Case-I: If $\lambda=\frac{p}{2}+\frac{1}{2n+1}+2n-\mu$ , then (3.10) reduces to $S(X,Y)=(\mu-2n)g(X,Y)-\mu\eta(X)\eta(Y)$ i.e., the manifold is $\eta$ -Einstein. Also (3.11) gives $\mathcal{L}_{V}g=0$ . So, $V$ is Killing vector field.

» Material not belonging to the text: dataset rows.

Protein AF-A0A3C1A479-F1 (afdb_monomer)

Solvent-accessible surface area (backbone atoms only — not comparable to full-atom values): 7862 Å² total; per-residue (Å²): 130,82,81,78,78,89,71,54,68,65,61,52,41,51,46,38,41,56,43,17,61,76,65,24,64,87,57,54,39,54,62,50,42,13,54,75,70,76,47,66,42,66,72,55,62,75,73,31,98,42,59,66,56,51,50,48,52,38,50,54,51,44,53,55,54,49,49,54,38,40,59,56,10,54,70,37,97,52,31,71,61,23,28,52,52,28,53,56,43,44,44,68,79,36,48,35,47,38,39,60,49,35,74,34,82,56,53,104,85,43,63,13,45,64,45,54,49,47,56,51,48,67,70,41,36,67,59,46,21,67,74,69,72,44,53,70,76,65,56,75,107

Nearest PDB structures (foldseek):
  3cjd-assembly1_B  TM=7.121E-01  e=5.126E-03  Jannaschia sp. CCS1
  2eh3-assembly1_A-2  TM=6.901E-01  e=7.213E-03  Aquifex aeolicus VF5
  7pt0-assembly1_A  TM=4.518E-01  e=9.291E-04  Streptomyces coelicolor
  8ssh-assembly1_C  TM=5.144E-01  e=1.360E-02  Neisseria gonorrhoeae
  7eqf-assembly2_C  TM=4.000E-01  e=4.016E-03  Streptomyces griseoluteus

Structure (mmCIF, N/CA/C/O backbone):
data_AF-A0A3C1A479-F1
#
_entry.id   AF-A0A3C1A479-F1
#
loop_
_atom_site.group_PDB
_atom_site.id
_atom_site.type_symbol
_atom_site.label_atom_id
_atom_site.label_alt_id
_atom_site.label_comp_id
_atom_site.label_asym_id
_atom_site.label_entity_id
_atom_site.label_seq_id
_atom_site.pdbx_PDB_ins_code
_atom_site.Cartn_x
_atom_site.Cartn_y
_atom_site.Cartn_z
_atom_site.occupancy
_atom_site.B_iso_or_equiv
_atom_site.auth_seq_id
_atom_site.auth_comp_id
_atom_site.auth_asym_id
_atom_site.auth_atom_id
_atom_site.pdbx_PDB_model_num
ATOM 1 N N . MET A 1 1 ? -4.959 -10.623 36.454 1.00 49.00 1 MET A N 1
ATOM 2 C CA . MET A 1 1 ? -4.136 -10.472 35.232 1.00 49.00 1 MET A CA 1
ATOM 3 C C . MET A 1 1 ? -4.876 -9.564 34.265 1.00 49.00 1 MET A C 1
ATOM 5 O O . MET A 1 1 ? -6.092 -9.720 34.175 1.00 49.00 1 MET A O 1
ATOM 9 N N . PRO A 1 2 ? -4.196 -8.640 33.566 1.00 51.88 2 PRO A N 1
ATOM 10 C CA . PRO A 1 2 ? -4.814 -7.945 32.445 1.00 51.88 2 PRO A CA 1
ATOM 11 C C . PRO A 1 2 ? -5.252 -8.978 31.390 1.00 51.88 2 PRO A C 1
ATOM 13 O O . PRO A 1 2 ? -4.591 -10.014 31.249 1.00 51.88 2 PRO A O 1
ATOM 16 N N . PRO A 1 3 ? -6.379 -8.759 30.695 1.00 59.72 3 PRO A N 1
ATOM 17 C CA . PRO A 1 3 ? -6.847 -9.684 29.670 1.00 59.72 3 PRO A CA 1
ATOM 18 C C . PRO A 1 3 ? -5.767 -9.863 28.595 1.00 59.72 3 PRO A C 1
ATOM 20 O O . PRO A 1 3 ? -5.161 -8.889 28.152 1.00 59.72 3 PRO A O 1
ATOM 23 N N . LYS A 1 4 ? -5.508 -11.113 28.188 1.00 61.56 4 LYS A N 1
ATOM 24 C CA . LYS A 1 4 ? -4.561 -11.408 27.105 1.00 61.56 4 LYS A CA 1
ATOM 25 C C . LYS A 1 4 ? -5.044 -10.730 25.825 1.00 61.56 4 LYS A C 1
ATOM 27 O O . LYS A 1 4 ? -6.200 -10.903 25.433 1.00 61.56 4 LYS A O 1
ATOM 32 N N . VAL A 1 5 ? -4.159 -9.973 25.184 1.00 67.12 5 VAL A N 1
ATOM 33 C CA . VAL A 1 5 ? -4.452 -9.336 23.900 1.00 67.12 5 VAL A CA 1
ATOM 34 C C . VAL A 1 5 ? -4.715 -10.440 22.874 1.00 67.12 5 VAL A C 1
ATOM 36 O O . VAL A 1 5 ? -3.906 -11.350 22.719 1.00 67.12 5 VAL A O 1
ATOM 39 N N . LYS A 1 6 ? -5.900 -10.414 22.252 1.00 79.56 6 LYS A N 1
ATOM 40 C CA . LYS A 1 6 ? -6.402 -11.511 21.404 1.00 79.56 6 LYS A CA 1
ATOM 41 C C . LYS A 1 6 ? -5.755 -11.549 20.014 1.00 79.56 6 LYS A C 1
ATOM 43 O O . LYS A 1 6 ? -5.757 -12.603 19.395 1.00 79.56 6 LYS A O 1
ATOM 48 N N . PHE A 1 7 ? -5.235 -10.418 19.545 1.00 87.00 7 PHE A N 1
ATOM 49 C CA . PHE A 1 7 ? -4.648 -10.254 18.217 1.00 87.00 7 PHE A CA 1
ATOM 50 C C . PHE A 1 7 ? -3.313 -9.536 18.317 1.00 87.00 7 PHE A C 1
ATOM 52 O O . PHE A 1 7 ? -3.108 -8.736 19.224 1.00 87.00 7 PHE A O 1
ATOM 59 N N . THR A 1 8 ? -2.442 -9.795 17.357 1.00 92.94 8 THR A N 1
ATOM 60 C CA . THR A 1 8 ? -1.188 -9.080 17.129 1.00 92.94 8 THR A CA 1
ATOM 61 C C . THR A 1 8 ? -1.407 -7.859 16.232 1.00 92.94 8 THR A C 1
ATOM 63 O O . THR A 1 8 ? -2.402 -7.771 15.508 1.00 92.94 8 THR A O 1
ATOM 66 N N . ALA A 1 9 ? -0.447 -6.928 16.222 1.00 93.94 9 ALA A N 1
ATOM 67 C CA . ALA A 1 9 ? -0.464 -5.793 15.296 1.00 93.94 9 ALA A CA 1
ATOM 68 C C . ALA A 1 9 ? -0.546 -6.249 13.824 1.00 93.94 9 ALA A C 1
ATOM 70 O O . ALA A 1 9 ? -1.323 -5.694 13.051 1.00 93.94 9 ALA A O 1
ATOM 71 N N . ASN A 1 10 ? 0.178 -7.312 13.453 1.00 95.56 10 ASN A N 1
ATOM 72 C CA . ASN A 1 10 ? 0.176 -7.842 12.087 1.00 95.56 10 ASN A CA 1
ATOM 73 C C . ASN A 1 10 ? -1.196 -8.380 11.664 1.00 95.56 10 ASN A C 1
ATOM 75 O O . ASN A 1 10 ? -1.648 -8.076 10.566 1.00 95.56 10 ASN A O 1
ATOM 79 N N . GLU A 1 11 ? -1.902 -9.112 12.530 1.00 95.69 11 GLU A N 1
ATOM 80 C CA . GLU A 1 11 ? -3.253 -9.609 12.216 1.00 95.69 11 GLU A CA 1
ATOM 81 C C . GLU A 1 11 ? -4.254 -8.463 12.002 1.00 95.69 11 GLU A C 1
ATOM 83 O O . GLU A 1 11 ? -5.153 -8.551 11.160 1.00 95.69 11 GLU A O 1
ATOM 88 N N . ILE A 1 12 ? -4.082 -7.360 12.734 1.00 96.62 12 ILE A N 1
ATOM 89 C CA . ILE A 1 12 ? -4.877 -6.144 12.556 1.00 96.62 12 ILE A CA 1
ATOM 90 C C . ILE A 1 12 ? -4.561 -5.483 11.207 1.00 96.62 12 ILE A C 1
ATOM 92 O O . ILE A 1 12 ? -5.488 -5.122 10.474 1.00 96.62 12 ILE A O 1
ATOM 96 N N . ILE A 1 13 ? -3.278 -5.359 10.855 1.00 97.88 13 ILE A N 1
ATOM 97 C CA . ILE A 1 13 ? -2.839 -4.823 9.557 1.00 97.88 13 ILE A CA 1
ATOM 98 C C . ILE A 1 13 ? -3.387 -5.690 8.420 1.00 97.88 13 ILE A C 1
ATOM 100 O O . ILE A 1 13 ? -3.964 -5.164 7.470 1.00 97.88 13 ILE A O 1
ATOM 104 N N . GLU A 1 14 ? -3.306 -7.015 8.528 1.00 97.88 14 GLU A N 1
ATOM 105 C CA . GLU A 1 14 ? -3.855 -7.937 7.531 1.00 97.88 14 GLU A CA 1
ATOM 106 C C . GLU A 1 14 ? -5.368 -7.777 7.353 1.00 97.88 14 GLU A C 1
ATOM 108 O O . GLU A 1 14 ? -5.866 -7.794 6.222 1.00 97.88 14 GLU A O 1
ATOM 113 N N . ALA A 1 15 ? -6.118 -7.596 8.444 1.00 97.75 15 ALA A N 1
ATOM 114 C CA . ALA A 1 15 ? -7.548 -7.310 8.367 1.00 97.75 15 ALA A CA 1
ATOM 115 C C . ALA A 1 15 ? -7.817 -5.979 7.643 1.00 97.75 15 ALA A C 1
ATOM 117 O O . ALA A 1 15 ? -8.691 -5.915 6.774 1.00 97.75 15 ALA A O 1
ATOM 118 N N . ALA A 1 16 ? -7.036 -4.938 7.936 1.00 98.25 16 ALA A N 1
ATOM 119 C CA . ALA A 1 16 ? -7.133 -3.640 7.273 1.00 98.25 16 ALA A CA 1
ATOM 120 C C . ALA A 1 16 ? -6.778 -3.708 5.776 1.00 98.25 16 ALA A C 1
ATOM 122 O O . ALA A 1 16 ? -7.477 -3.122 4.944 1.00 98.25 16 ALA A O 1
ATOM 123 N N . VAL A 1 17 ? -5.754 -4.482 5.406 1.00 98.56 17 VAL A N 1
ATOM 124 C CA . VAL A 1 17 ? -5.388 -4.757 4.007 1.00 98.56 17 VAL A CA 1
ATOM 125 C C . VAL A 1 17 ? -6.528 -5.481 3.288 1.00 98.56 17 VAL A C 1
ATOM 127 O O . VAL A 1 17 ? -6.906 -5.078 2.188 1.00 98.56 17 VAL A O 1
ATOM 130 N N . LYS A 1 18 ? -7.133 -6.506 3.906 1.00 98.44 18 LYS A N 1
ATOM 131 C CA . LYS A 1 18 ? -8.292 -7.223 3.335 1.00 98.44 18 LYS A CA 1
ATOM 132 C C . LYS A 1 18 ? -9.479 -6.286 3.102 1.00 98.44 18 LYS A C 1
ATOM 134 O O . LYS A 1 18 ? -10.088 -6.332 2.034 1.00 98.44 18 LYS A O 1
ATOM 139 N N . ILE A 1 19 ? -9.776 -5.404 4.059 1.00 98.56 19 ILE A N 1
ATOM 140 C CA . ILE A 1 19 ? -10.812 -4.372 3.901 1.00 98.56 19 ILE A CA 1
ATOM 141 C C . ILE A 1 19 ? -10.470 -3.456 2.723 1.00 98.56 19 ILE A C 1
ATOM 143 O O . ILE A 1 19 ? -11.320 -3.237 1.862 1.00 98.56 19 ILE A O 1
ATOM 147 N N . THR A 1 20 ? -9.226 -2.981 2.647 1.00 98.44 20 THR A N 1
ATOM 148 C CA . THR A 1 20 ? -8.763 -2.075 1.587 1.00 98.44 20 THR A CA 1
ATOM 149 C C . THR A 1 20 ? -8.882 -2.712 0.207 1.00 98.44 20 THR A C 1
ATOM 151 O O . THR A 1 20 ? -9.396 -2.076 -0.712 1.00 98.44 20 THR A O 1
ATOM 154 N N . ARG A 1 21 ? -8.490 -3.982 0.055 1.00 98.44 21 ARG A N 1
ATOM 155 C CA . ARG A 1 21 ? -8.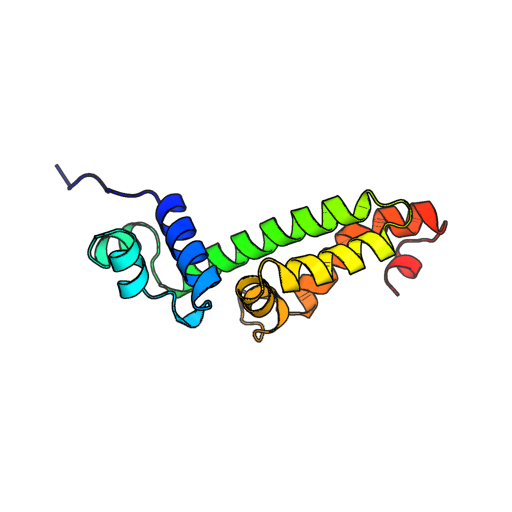609 -4.724 -1.211 1.00 98.44 21 ARG A CA 1
ATOM 156 C C . ARG A 1 21 ? -10.042 -4.754 -1.735 1.00 98.44 21 ARG A C 1
ATOM 158 O O . ARG A 1 21 ? -10.250 -4.547 -2.926 1.00 98.44 21 ARG A O 1
ATOM 165 N N . VAL A 1 22 ? -11.026 -4.942 -0.856 1.00 97.94 22 VAL A N 1
ATOM 166 C CA . VAL A 1 22 ? -12.439 -5.068 -1.254 1.00 97.94 22 VAL A CA 1
ATOM 167 C C . VAL A 1 22 ? -13.141 -3.712 -1.367 1.00 97.94 22 VAL A C 1
ATOM 169 O O . VAL A 1 22 ? -13.895 -3.491 -2.310 1.00 97.94 22 VAL A O 1
ATOM 172 N N . LYS A 1 23 ? -12.921 -2.806 -0.408 1.00 97.75 23 LYS A N 1
ATOM 173 C CA . LYS A 1 23 ? -13.746 -1.598 -0.210 1.00 97.75 23 LYS A CA 1
ATOM 174 C C . LYS A 1 23 ? -12.985 -0.277 -0.354 1.00 97.75 23 LYS A C 1
ATOM 176 O O . LYS A 1 23 ? -13.610 0.776 -0.290 1.00 97.75 23 LYS A O 1
ATOM 181 N N . GLY A 1 24 ? -11.668 -0.316 -0.541 1.00 97.19 24 GLY A N 1
ATOM 182 C CA . GLY A 1 24 ? -10.814 0.871 -0.532 1.00 97.19 24 GLY A CA 1
ATOM 183 C C . GLY A 1 24 ? -10.398 1.311 0.874 1.00 97.19 24 GLY A C 1
ATOM 184 O O . GLY A 1 24 ? -10.934 0.849 1.883 1.00 97.19 24 GLY A O 1
ATOM 185 N N . ILE A 1 25 ? -9.404 2.201 0.934 1.00 96.38 25 ILE A N 1
ATOM 186 C CA . ILE A 1 25 ? -8.758 2.608 2.190 1.00 96.38 25 ILE A CA 1
ATOM 187 C C . ILE A 1 25 ? -9.699 3.376 3.126 1.00 96.38 25 ILE A C 1
ATOM 189 O O . ILE A 1 25 ? -9.597 3.255 4.345 1.00 96.38 25 ILE A O 1
ATOM 193 N N . ASP A 1 26 ? -10.658 4.123 2.583 1.00 95.88 26 ASP A N 1
ATOM 194 C CA . ASP A 1 26 ? -11.592 4.918 3.386 1.00 95.88 26 ASP A CA 1
ATOM 195 C C . ASP A 1 26 ? -12.524 4.047 4.236 1.00 95.88 26 ASP A C 1
ATOM 197 O O . ASP A 1 26 ? -13.004 4.481 5.282 1.00 95.88 26 ASP A O 1
ATOM 201 N N . ALA A 1 27 ? -12.718 2.782 3.844 1.00 97.75 27 ALA A N 1
ATOM 202 C CA . ALA A 1 27 ? -13.463 1.806 4.630 1.00 97.75 27 ALA A CA 1
ATOM 203 C C . ALA A 1 27 ? -12.687 1.293 5.858 1.00 97.75 27 ALA A C 1
ATOM 205 O O . ALA A 1 27 ? -13.293 0.696 6.755 1.00 97.75 27 ALA A O 1
ATOM 206 N N . VAL A 1 28 ? -11.368 1.516 5.930 1.00 97.81 28 VAL A N 1
ATOM 207 C CA . VAL A 1 28 ? -10.555 1.159 7.099 1.00 97.81 28 VAL A CA 1
ATOM 208 C C . VAL A 1 28 ? -10.894 2.112 8.238 1.00 97.81 28 VAL A C 1
ATOM 210 O O . VAL A 1 28 ? -10.436 3.251 8.299 1.00 97.81 28 VAL A O 1
ATOM 213 N N . THR A 1 29 ? -11.726 1.618 9.150 1.00 97.56 29 THR A N 1
ATOM 214 C CA . THR A 1 29 ? -12.135 2.296 10.381 1.00 97.56 29 THR A CA 1
ATOM 215 C C . THR A 1 29 ? -11.989 1.339 11.555 1.00 97.56 29 THR A C 1
ATOM 217 O O . THR A 1 29 ? -12.075 0.122 11.381 1.00 97.56 29 THR A O 1
ATOM 220 N N . ALA A 1 30 ? -11.858 1.867 12.774 1.00 96.12 30 ALA A N 1
ATOM 221 C CA . ALA A 1 30 ? -11.760 1.033 13.973 1.00 96.12 30 ALA A CA 1
ATOM 222 C C . ALA A 1 30 ? -12.946 0.062 14.128 1.00 96.12 30 ALA A C 1
ATOM 224 O O . ALA A 1 30 ? -12.781 -1.078 14.564 1.00 96.12 30 ALA A O 1
ATOM 225 N N . ARG A 1 31 ? -14.148 0.496 13.722 1.00 96.38 31 ARG A N 1
ATOM 226 C CA . ARG A 1 31 ? -15.357 -0.337 13.731 1.00 96.38 31 ARG A CA 1
ATOM 227 C C . ARG A 1 31 ? -15.288 -1.453 12.692 1.00 96.38 31 ARG A C 1
ATOM 229 O O . ARG A 1 31 ? -15.642 -2.586 13.003 1.00 96.38 31 ARG A O 1
ATOM 236 N N . GLU A 1 32 ? -14.866 -1.135 11.471 1.00 97.81 32 GLU A N 1
ATOM 237 C CA . GLU A 1 32 ? -14.803 -2.113 10.382 1.00 97.81 32 GLU A CA 1
ATOM 238 C C . GLU A 1 32 ? -13.744 -3.184 10.650 1.00 97.81 32 GLU A C 1
ATOM 240 O O . GLU A 1 32 ? -14.011 -4.369 10.464 1.00 97.81 32 GLU A O 1
ATOM 245 N N . VAL A 1 33 ? -12.582 -2.770 11.159 1.00 97.06 33 VAL A N 1
ATOM 246 C CA . VAL A 1 33 ? -11.484 -3.669 11.534 1.00 97.06 33 VAL A CA 1
ATOM 247 C C . VAL A 1 33 ? -11.894 -4.559 12.706 1.00 97.06 33 VAL A C 1
ATOM 249 O O . VAL A 1 33 ? -11.749 -5.777 12.623 1.00 97.06 33 VAL A O 1
ATOM 252 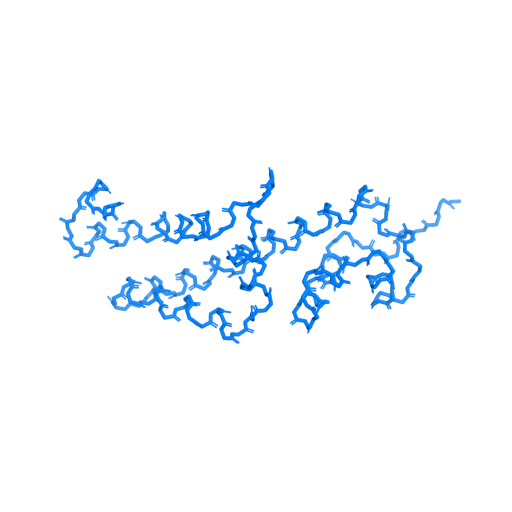N N . GLY A 1 34 ? -12.499 -3.988 13.756 1.00 94.88 34 GLY A N 1
ATOM 253 C CA . GLY A 1 34 ? -13.048 -4.773 14.865 1.00 94.88 34 GLY A CA 1
ATOM 254 C C . GLY A 1 34 ? -14.070 -5.807 14.382 1.00 94.88 34 GLY A C 1
ATOM 255 O O . GLY A 1 34 ? -13.965 -6.986 14.718 1.00 94.88 34 GLY A O 1
ATOM 256 N N . ARG A 1 35 ? -14.997 -5.400 13.503 1.00 95.38 35 ARG A N 1
ATOM 257 C CA . ARG A 1 35 ? -15.985 -6.305 12.898 1.00 95.38 35 ARG A CA 1
ATOM 258 C C . ARG A 1 35 ? -15.331 -7.434 12.100 1.00 95.38 35 ARG A C 1
ATOM 260 O O . ARG A 1 35 ? -15.745 -8.578 12.256 1.00 95.38 35 ARG A O 1
ATOM 267 N N . ALA A 1 36 ? -14.323 -7.133 11.280 1.00 95.00 36 ALA A N 1
ATOM 268 C CA . ALA A 1 36 ? -13.594 -8.137 10.502 1.00 95.00 36 ALA A CA 1
ATOM 269 C C . ALA A 1 36 ? -12.860 -9.159 11.391 1.00 95.00 36 ALA A C 1
ATOM 271 O O . ALA A 1 36 ? -12.734 -10.320 11.013 1.00 95.00 36 ALA A O 1
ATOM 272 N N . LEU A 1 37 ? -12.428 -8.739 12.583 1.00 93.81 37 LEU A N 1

Case-II: Using $\lambda=\frac{p}{2}+\frac{1}{2n+1}-2n+\mu-4$ in (3.10), we get $S(X,Y)=2g(X,Y)-2(n+1)\eta(X)\eta(Y)$ . So, the manifold is $\eta$ -Einstein. Substituting $Y$ by $\phi Y$ and setting $Z=\xi$ in (3.2), we obtain $(\mathcal{L}_{V}\eta)(\phi Y)=0$ . Further, replacing $Y$ by $\phi Y$ and using (2.1), (3.1) and $\lambda=\frac{p}{2}+\frac{1}{2n+1}-2n+\mu-4$ , we get

\mathcal{L}_{V}\eta=2(2n-\mu+2)\eta

Exterior differentiation of the foregoing equation and use of well-known relation $d(\mathcal{L}_{V}\eta)=\mathcal{L}_{V}d\eta$ and (2.6), yields

(\mathcal{L}_{V}d\eta)(X,Y)=2(2n-\mu+2)g(X,\phi Y)

(3.17)

for arbitrary vector fields $X$ and $Y$ on $M$ . Lie differentiation of (2.6) along $V$ , infers

(\mathcal{L}_{V}d\eta)(X,Y)=2(2n-\mu+2)g(X,\phi Y)+g(X,(\mathcal{L}_{V}\phi)Y)

(3.18)

$\forall X,Y\in\chi(M)$ . Comparing this with (3.17) gives $\mathcal{L}_{V}\phi=0$ , as $X$ and $Y$ are arbitrary vector fields. So, $V$ leaves $\phi$ invariant. ∎

Theorem 3.3.

If the metric $g$ of a para-Sasakian manifold $M$ represents a conformal $\eta$ -Ricci soliton and if the soliton vector field $V$ is pointwise collinear with the characteristic vector field $\xi$ then $V$ is a constant multiple of $\xi$ and the scalar curvature of the manifold is constant.

Proof.

Since the soliton vector field $V$ is pointwise collinear with the characteristic vector field $\xi$ , so, $V=f\xi$ where, $f$ is a smooth function on $M^{2n+1}$ . Substituting $V=f\xi$ in $(\mathcal{L}_{V}g)(X,Y)=g(\nabla_{X}V,Y)+g(X,\nabla_{Y}V)$ and using (2.8), we get

(\mathcal{L}_{V}g)(X,Y)=(Xf)\eta(Y)+(Yf)\eta(X)

(3.19)

for arbitrary vector field $X$ and $Y$ on $M$ . Using (3.19) in the soliton equation (1.1), we obtain

	$\displaystyle(Xf)\eta(Y)+(Yf)\eta(X)+2S(X,Y)+2\mu\eta(X)\eta(Y)$
	$\displaystyle+2(\lambda-\frac{p}{2}-\frac{1}{2n+1})g(X,Y)=0.$		(3.20)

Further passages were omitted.